Low prices, low profit margins, mean horseburgers.

The potential appearance of actual horse meat in burgers is a separate issue and that\’s down to the cost of beef, which has reached historic highs. According to Index Mundi, which tracks commodity prices into the US, the current deadweight price for beef – the whole carcass – has just hit the equivalent of £2.75 a kilo, close to a price doubling in just four years.

It\’s a similar story in this country. According to Eblex, the trade organisation for the beef industry, the key measure for top quality beef prices has gone from just over £2 a kilo in 2006 to £3.77 a kilo last week. As ever, that\’s a function of supply and demand. Most beef animals are fed on grain. In 2008, massive price spikes in the cost of corn and soya presented beef farmers with major cash flow problems. Feeding their animals had just become too expensive. As a result, vast numbers sent not only their prime beef animals, but also their breeding herds, to slaughter.

Five years on and there is a shortage of new beef animals, combined with an uplift in demand for meat from emerging economies.

High prices, high profit margins, means horseburgers.

Thus, err, any prices, any profit margins, means horseburgers.

0 comments on “Jay Rayner explains about horse burgers

  1. “High prices, high profit margins, means horseburgers.”

    Have the input costs for rearing cattle reduced? The 2008 spike in corn prices is visible here but prices returned to that high level later on and have stayed there.

  2. “. . .or below the cost of production…”

    This can’t be a common thing. I mean, unless the manufacturers are providing some other product on which they can make up the loss, they’d go out of business.

    I don’t think any company has enough power to force suicidal deals with its suppliers.

  3. “Most beef animals are fed on grain….” Incorrect. Think grass , and matured grass (sileage and hay) , and sugar beet.

  4. If doing stuff below cost, the supplier is then having to pass that cost on elsewhere. Presumably not doing work solely for one customer so have to wonder about the other customers, some of whom may not have the clout to demand the same treatment.

  5. Farmers are selling meat at cost or below so they can stay on the shelves, selling meat at cost or below?

    Do these writers ever think for a second about what they write on the page?

  6. SadButMadLad – “Most beef are fed on grass. They are fed on grain in the last few months or for diary.”

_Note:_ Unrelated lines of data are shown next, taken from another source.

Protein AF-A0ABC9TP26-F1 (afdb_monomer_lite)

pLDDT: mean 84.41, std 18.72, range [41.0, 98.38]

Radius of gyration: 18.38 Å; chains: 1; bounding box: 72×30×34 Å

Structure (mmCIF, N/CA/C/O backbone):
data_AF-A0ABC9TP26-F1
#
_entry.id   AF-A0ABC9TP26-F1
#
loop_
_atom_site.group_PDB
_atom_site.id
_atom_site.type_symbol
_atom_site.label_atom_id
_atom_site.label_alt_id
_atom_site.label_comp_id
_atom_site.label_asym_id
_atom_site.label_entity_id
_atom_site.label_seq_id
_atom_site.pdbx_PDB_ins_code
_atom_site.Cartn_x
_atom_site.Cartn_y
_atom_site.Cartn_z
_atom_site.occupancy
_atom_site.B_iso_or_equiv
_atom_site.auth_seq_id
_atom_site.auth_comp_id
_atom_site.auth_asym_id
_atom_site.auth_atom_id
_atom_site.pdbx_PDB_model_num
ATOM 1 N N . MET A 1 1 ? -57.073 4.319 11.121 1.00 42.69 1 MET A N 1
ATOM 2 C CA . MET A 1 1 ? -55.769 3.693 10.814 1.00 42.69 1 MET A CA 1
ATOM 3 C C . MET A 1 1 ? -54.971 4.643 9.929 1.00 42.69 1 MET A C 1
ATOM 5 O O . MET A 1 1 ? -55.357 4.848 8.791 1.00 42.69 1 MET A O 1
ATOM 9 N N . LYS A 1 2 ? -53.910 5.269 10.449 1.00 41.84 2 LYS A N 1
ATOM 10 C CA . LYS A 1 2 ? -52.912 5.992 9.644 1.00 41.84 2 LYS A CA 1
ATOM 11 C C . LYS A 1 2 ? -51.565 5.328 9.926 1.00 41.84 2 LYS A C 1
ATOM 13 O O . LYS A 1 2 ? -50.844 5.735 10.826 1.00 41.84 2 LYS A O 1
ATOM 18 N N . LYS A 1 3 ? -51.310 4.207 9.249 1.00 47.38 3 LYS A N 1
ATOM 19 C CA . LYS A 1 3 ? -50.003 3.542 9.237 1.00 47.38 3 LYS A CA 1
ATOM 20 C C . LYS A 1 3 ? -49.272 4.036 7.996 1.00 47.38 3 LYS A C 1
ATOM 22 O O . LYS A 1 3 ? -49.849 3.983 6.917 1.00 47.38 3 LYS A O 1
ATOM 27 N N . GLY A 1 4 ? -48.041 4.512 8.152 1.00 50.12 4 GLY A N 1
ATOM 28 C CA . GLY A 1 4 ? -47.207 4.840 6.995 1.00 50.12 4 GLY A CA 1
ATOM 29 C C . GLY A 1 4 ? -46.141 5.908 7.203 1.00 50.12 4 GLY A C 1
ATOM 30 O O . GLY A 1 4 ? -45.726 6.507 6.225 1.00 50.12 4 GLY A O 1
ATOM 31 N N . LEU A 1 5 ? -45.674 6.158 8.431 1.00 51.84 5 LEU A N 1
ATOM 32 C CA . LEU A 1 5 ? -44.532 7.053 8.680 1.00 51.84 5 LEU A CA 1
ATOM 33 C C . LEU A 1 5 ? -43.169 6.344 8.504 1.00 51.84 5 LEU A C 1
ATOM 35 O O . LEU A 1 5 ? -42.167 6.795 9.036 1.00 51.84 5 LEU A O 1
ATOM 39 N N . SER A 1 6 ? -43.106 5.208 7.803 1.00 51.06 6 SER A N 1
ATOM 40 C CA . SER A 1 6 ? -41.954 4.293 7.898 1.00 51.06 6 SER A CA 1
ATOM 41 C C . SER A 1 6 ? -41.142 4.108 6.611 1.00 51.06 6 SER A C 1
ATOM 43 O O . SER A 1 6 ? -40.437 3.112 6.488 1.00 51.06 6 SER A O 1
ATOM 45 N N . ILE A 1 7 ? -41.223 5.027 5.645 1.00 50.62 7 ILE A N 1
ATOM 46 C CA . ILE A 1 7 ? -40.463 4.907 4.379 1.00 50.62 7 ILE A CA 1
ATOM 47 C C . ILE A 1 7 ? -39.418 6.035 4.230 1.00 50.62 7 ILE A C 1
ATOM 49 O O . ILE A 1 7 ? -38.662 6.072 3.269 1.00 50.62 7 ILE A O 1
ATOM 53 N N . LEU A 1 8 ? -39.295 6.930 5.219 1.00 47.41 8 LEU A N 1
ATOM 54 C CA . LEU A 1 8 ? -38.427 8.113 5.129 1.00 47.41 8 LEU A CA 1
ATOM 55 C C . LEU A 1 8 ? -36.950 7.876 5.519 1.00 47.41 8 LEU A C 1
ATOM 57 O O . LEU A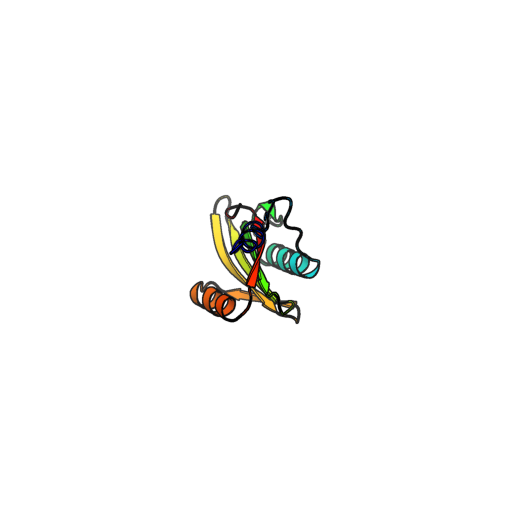 1 8 ? -36.172 8.819 5.488 1.00 47.41 8 LEU A O 1
ATOM 61 N N . LEU A 1 9 ? -36.537 6.659 5.899 1.00 49.06 9 LEU A N 1
ATOM 62 C CA . LEU A 1 9 ? -35.240 6.452 6.576 1.00 49.06 9 LEU A CA 1
ATOM 63 C C . LEU A 1 9 ? -34.271 5.451 5.930 1.00 49.06 9 LEU A C 1
ATOM 65 O O . LEU A 1 9 ? -33.179 5.277 6.453 1.00 49.06 9 LEU A O 1
ATOM 69 N N . MET A 1 10 ? -34.608 4.826 4.798 1.00 46.78 10 MET A N 1
ATOM 70 C CA . MET A 1 10 ? -33.730 3.807 4.182 1.00 46.78 10 MET A CA 1
ATOM 71 C C . MET A 1 10 ? -33.125 4.192 2.825 1.00 46.78 10 MET A C 1
ATOM 73 O O . MET A 1 10 ? -32.430 3.381 2.226 1.00 46.78 10 MET A O 1
ATOM 77 N N . LEU A 1 11 ? -33.356 5.412 2.326 1.00 47.22 11 LEU A N 1
ATOM 78 C CA . LEU A 1 11 ? -33.047 5.749 0.928 1.00 47.22 11 LEU A CA 1
ATOM 79 C C . LEU A 1 11 ? -31.828 6.643 0.678 1.00 47.22 11 LEU A C 1
ATOM 81 O O . LEU A 1 11 ? -31.513 6.869 -0.484 1.00 47.22 11 LEU A O 1
ATOM 85 N N . VAL A 1 12 ? -31.100 7.131 1.687 1.00 46.31 12 VAL A N 1
ATOM 86 C CA . VAL A 1 12 ? -29.942 8.011 1.418 1.00 46.31 12 VAL A CA 1
ATOM 87 C C . VAL A 1 12 ? -28.794 7.774 2.401 1.00 46.31 12 VAL A C 1
ATOM 89 O O . VAL A 1 12 ? -28.311 8.680 3.065 1.00 46.31 12 VAL A O 1
ATOM 92 N N . ALA A 1 13 ? -28.344 6.527 2.489 1.00 46.00 13 ALA A N 1
ATOM 93 C CA . ALA A 1 13 ? -26.960 6.223 2.856 1.00 46.00 13 ALA A CA 1
ATOM 94 C C . ALA A 1 13 ? -26.254 5.562 1.662 1.00 46.00 13 ALA A C 1
ATOM 96 O O . ALA A 1 13 ? -25.444 4.655 1.809 1.00 46.00 13 ALA A O 1
ATOM 97 N N . VAL A 1 14 ? -26.571 6.020 0.446 1.00 49.22 14 VAL A N 1
ATOM 98 C CA . VAL A 1 14 ? -25.613 5.933 -0.654 1.00 49.22 14 VAL A CA 1
ATOM 99 C C . VAL A 1 14 ? -24.560 6.968 -0.301 1.00 49.22 14 VAL A C 1
ATOM 101 O O . VAL A 1 14 ? -24.706 8.148 -0.611 1.00 49.22 14 VAL A O 1
ATOM 104 N N . ILE A 1 15 ? -23.564 6.529 0.468 1.00 52.81 15 ILE A N 1
ATOM 105 C CA . ILE A 1 15 ? -22.343 7.285 0.690 1.00 52.81 15 ILE A CA 1
ATOM 106 C C . ILE A 1 15 ? -21.819 7.561 -0.708 1.00 52.81 15 ILE A C 1
ATOM 108 O O . ILE A 1 15 ? -21.367 6.671 -1.428 1.00 52.81 15 ILE A O 1
ATOM 112 N N . THR A 1 16 ? -21.988 8.807 -1.118 1.00 45.94 16 THR A N 1
ATOM 113 C CA . THR A 1 16 ? -21.335 9.386 -2.266 1.00 45.94 16 THR A CA 1
ATOM 114 C C . THR A 1 16 ? -19.841 9.258 -2.007 1.00 45.94 16 THR A C 1
ATOM 116 O O . THR A 1 16 ? -19.231 10.139 -1.408 1.00 45.94 16 THR A O 1
ATOM 119 N N . LEU A 1 17 ? -19.240 8.155 -2.455 1.00 45.62 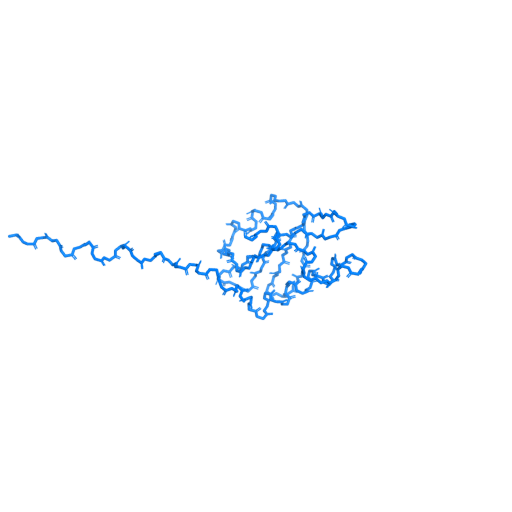17 LEU A N 1
ATOM 120 C CA . LEU A 1 17 ? -17.825 8.110 -2.790 1.00 45.62 17 LEU A CA 1
ATOM 121 C C . LEU A 1 17 ? -17.661 8.995 -4.028 1.00 45.62 17 LEU A C 1
ATOM 123 O O . LEU A 1 17 ? -17.472 8.532 -5.149 1.00 45.62 17 LEU A O 1
ATOM 127 N N . THR A 1 18 ? -17.830 10.302 -3.830 1.00 42.62 18 THR A N 1
ATOM 128 C CA . THR A 1 18 ? -17.322 11.316 -4.736 1.00 42.62 18 THR A CA 1
ATOM 129 C C . THR A 1 18 ? -15.824 11.101 -4.778 1.00 42.62 18 THR A C 1
ATOM 131 O O . THR A 1 18 ? -15.102 11.494 -3.864 1.00 42.62 18 THR A O 1
ATOM 134 N N . ALA A 1 19 ? -15.388 10.418 -5.831 1.00 41.00 19 ALA A N 1
ATOM 135 C CA . ALA A 1 19 ? -14.023 10.395 -6.302 1.00 41.00 19 ALA A CA 1
ATOM 136 C C . ALA A 1 19 ? -13.543 11.847 -6.442 1.00 41.00 19 ALA A C 1
ATOM 138 O O . ALA A 1 19 ? -13.814 12.520 -7.432 1.00 41.00 19 ALA A O 1
ATOM 139 N N . CYS A 1 20 ? -12.895 12.357 -5.401 1.00 41.81 20 CYS A N 1
ATOM 140 C CA . CYS A 1 20 ? -12.227 13.646 -5.410 1.00 41.81 20 CYS A CA 1
ATOM 141 C C . CYS A 1 20 ? -11.032 13.536 -4.461 1.00 41.81 20 CYS A C 1
ATOM 143 O O . CYS A 1 20 ? -11.118 13.874 -3.286 1.00 41.81 20 CYS A O 1
ATOM 145 N N . GLY A 1 21 ? -9.950 12.952 -4.985 1.00 46.22 21 GLY A N 1
ATOM 146 C CA . GLY A 1 21 ? -8.653 12.829 -4.325 1.00 46.22 21 GLY A CA 1
ATOM 147 C C . GLY A 1 21 ? -8.699 12.026 -3.031 1.00 46.22 21 GLY A C 1
ATOM 148 O O . GLY A 1 21 ? -8.729 12.609 -1.953 1.00 46.22 21 GLY A O 1
ATOM 149 N N . SER A 1 22 ? -8.655 10.695 -3.131 1.00 54.28 22 SER A N 1
ATOM 150 C CA . SER A 1 22 ? -8.297 9.821 -2.011 1.00 54.28 22 SER A CA 1
ATOM 151 C C . SER A 1 22 ? -6.983 10.312 -1.402 1.00 54.28 22 SER A C 1
ATOM 153 O O . SER A 1 22 ? -5.907 10.061 -1.943 1.00 54.28 22 SER A O 1
ATOM 155 N N . LYS A 1 23 ? -7.071 11.096 -0.328 1.00 73.75 23 LYS A N 1
ATOM 156 C CA . LYS A 1 23 ? -5.912 11.560 0.417 1.00 73.75 23 LYS A CA 1
ATOM 157 C C . LYS A 1 23 ? -5.637 10.490 1.454 1.00 73.75 23 LYS A C 1
ATOM 159 O O . LYS A 1 23 ? -6.394 10.370 2.414 1.00 73.75 23 LYS A O 1
ATOM 164 N N . LEU A 1 24 ? -4.594 9.701 1.216 1.00 89.00 24 LEU A N 1
ATOM 165 C CA . LEU A 1 24 ? -4.076 8.803 2.237 1.00 89.00 24 LEU A CA 1
ATOM 166 C C . LEU A 1 24 ? -3.756 9.621 3.489 1.00 89.00 24 LEU A C 1
ATOM 168 O O . LEU A 1 24 ? -3.357 10.792 3.411 1.00 89.00 24 LEU A O 1
ATOM 172 N N . ASP A 1 25 ? -3.930 9.003 4.651 1.00 91.06 25 ASP A N 1
ATOM 173 C CA . ASP A 1 25 ? -3.405 9.587 5.872 1.00 91.06 25 ASP A CA 1
ATOM 174 C C . ASP A 1 25 ? -1.861 9.576 5.856 1.00 91.06 25 ASP A C 1
ATOM 176 O O . ASP A 1 25 ? -1.204 9.131 4.909 1.00 91.06 25 ASP A O 1
ATOM 180 N N . LYS A 1 26 ? -1.245 10.083 6.925 1.00 93.12 26 LYS A N 1
ATOM 181 C CA . LYS A 1 26 ? 0.217 10.153 7.016 1.00 93.12 26 LYS A CA 1
ATOM 182 C C . LYS A 1 26 ? 0.887 8.773 6.934 1.00 93.12 26 LYS A C 1
ATOM 184 O O . LYS A 1 26 ? 1.984 8.677 6.389 1.00 93.12 26 LYS A O 1
ATOM 189 N N . THR A 1 27 ? 0.277 7.736 7.504 1.00 93.88 27 THR A N 1
ATOM 190 C CA . THR A 1 27 ? 0.813 6.370 7.495 1.00 93.88 27 THR A CA 1
ATOM 191 C C . THR A 1 27 ? 0.619 5.718 6.132 1.00 93.88 27 THR A C 1
ATOM 193 O O . THR A 1 27 ? 1.566 5.127 5.623 1.00 93.88 27 THR A O 1
ATOM 196 N N . GLY A 1 28 ? -0.534 5.905 5.494 1.00 94.94 28 GLY A N 1
ATOM 197 C CA . GLY A 1 28 ? -0.776 5.457 4.127 1.00 94.94 28 GLY A CA 1
ATOM 198 C C . GLY A 1 28 ? 0.179 6.102 3.116 1.00 94.94 28 GLY A C 1
ATOM 199 O O . GLY A 1 28 ? 0.734 5.410 2.263 1.00 94.94 28 GLY A O 1
ATOM 200 N N . GLU A 1 29 ? 0.453 7.406 3.238 1.00 95.50 29 GLU A N 1
ATOM 201 C CA . GLU A 1 29 ? 1.474 8.075 2.415 1.00 95.50 29 GLU A CA 1
ATOM 202 C C . GLU A 1 29 ? 2.878 7.515 2.687 1.00 95.50 29 GLU A C 1
ATOM 204 O O . GLU A 1 29 ? 3.656 7.313 1.756 1.00 95.50 29 GLU A O 1
ATOM 209 N N . GLU A 1 30 ? 3.224 7.234 3.947 1.00 96.12 30 GLU A N 1
ATOM 210 C CA . GLU A 1 30 ? 4.502 6.603 4.303 1.00 96.12 30 GLU A CA 1
ATOM 211 C C . GLU A 1 30 ? 4.640 5.213 3.666 1.00 96.12 30 GLU A C 1
ATOM 213 O O . GLU A 1 30 ? 5.673 4.920 3.063 1.00 96.12 30 GLU A O 1
ATOM 218 N N . PHE A 1 31 ? 3.593 4.390 3.746 1.00 97.38 31 PHE A N 1
ATOM 219 C CA . PHE A 1 31 ? 3.530 3.062 3.142 1.00 97.38 31 PHE A CA 1
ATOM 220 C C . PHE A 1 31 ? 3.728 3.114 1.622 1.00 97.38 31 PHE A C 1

    Why would cows want to keep a diary? OK, I know what you mean and it is easily done.

    But are you sure? If the beef was Argentinian or Australian or Americans, I might agree with you, but Britain is not known for its vast wide plains of grass. I would not bet your beef has ever stepped foot outside a feed lot in its short life.

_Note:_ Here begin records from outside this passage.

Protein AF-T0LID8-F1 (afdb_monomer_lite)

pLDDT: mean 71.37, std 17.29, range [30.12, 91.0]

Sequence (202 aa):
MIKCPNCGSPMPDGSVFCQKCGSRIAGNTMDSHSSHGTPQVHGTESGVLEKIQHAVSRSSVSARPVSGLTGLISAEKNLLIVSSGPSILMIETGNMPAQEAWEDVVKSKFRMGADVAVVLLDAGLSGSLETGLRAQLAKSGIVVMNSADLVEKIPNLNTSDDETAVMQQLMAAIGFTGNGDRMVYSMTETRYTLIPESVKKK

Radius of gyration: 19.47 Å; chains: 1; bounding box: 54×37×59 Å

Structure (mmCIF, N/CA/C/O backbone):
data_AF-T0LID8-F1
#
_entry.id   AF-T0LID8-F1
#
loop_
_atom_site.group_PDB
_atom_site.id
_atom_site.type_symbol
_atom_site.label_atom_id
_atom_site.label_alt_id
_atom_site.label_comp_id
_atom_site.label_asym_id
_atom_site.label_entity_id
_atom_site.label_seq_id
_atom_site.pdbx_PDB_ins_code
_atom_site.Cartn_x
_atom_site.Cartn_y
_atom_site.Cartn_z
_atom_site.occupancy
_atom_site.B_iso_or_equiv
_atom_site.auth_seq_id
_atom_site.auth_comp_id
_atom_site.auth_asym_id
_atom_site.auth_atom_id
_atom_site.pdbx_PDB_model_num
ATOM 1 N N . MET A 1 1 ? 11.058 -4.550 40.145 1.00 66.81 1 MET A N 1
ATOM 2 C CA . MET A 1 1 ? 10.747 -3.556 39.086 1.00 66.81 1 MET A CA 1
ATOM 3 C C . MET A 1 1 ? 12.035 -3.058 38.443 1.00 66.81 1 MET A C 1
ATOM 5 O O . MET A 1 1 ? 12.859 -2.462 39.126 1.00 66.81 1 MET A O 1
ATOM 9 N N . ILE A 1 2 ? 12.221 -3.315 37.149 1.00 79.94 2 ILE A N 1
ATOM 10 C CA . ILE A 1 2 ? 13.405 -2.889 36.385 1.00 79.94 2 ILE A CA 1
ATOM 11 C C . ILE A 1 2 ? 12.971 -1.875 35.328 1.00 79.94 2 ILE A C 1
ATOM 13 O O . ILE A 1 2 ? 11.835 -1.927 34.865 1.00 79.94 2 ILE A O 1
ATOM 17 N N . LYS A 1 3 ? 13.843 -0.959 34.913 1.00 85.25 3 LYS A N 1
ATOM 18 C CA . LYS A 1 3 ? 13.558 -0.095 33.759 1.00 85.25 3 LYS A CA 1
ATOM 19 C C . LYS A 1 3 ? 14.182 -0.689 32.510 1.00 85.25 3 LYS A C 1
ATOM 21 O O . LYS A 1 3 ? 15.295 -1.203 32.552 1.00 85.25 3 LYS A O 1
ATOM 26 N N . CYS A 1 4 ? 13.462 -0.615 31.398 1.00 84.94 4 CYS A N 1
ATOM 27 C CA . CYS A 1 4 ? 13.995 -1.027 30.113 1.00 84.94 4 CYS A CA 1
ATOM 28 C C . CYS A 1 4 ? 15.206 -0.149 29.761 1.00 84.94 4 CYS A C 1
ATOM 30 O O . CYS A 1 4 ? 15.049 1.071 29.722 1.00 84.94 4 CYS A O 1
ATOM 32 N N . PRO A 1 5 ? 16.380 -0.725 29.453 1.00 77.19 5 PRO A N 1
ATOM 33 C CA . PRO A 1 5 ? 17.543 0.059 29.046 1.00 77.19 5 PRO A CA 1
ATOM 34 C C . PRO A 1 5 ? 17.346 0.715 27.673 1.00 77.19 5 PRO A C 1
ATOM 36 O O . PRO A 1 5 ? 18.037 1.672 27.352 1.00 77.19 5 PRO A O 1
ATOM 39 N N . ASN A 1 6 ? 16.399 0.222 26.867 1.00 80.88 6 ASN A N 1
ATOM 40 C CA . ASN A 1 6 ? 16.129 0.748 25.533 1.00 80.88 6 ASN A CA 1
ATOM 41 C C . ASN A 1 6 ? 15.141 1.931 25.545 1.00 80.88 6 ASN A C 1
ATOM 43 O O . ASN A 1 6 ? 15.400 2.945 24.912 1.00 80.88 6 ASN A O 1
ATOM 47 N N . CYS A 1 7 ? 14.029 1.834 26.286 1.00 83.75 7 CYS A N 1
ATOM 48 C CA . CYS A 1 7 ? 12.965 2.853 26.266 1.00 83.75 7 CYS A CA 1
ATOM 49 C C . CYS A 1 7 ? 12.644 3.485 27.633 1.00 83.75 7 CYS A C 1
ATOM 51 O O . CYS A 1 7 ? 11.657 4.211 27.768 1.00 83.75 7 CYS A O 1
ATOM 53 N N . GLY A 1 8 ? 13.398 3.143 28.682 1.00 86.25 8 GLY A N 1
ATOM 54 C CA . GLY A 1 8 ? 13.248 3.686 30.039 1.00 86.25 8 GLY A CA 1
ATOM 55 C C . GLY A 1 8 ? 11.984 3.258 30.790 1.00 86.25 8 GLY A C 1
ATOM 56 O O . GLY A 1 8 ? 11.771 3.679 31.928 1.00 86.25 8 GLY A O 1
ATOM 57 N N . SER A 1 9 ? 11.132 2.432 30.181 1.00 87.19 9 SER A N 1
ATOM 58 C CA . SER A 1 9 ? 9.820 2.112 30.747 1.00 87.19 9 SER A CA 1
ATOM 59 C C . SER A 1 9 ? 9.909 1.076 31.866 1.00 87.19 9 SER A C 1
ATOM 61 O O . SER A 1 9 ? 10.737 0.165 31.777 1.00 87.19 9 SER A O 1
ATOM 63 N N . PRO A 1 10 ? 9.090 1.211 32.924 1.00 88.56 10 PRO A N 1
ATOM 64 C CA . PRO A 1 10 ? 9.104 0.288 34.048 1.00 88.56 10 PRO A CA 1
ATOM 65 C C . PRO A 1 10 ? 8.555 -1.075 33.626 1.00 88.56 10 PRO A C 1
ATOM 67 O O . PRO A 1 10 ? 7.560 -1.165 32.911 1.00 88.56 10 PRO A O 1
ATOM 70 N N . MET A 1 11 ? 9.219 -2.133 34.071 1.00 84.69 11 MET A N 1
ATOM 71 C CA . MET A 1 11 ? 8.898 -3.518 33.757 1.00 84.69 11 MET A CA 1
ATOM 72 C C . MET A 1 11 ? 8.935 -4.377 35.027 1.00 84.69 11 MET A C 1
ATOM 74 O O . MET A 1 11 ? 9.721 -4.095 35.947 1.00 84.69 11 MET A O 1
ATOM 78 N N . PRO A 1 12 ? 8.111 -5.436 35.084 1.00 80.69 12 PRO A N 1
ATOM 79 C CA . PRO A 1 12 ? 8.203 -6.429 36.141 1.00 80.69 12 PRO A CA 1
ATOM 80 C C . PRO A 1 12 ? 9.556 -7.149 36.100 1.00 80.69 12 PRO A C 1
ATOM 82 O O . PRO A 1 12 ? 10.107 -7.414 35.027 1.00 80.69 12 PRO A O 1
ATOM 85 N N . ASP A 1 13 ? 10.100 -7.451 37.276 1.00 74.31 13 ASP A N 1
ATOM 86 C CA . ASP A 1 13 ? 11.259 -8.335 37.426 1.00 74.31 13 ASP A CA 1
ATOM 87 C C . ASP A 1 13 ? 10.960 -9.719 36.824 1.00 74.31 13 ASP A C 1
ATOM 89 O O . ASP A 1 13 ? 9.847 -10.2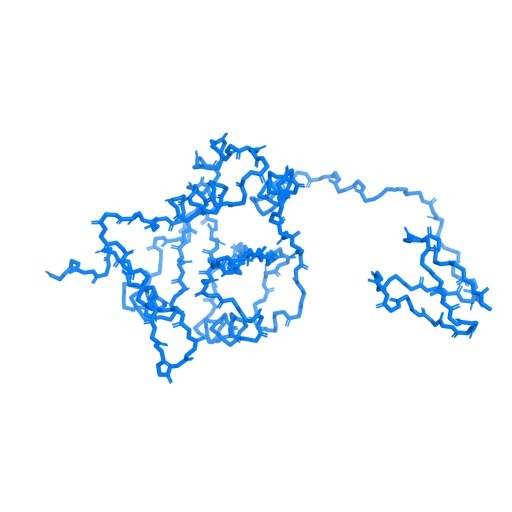25 36.910 1.00 74.31 13 ASP A O 1
ATOM 93 N N . GLY A 1 14 ? 11.935 -10.283 36.106 1.00 71.94 14 GLY A N 1
ATOM 94 C CA . GLY A 1 14 ? 11.762 -11.530 35.349 1.00 71.94 14 GLY A CA 1
ATOM 95 C C . GLY A 1 14 ? 11.164 -11.378 33.942 1.00 71.94 14 GLY A C 1
ATOM 96 O O . GLY A 1 14 ? 11.037 -12.372 33.230 1.00 71.94 14 GLY A O 1
ATOM 97 N N . SER A 1 15 ? 10.834 -10.160 33.491 1.00 71.69 15 SER A N 1
ATOM 98 C CA . SER A 1 15 ? 10.353 -9.938 32.117 1.00 71.69 15 SER A CA 1
ATOM 99 C C . SER A 1 15 ? 11.453 -10.199 31.086 1.00 71.69 15 SER A C 1
ATOM 101 O O . SER A 1 15 ? 12.449 -9.482 31.048 1.00 71.69 15 SER A O 1
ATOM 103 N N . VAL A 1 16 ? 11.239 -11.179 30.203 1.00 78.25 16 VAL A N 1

    But horse meat? Come on people! Our food adulterators need to look to the East to take lessons in how to properly screw customers:

    http://english.caixin.com/2013-01-18/100484066.html

  7. I have a good mate who raises beef for Morrisons. Talking to him about it, they used to raise traditional breeds very slowly on grass/silage feeds. Since the BSE panic, rule have been in place restricting the amount of meat that can be used from animals over a certain age (30 months IIRC). The practical outworking of this is that cows have to be fed corn to get the weight gain fast enough for them to be a good size by 30 months…

    It’s also worth remembering its been a very poor year for grass fed cows – my mate got half as much silage as the year before (the ground was so wet he couldnt get on with the tractors to get the silage), cows have had to be brought indoors early for winter(they don’t mind the cold, but they don’t cope well in sodden fields), all of which ultimatly reduces supply and thus increases beef prices.

  8. SMFS: feedlots are an American monster, created by the insane US system of corn subsidies.

    In the UK, beef cattle feed on grass (in summer), silage (in winter), and some proportion of grain. Calves produced by the dairy industry, which have a beef father and a dairy mother, need a larger proportion of grain to grow quickly. (I suppose the grain is mostly barley.)

  9. Grain prices high in 2008, eh? What possibly could have caused that? It’s almost as if some of the supply was suddenly diverted to a new demand…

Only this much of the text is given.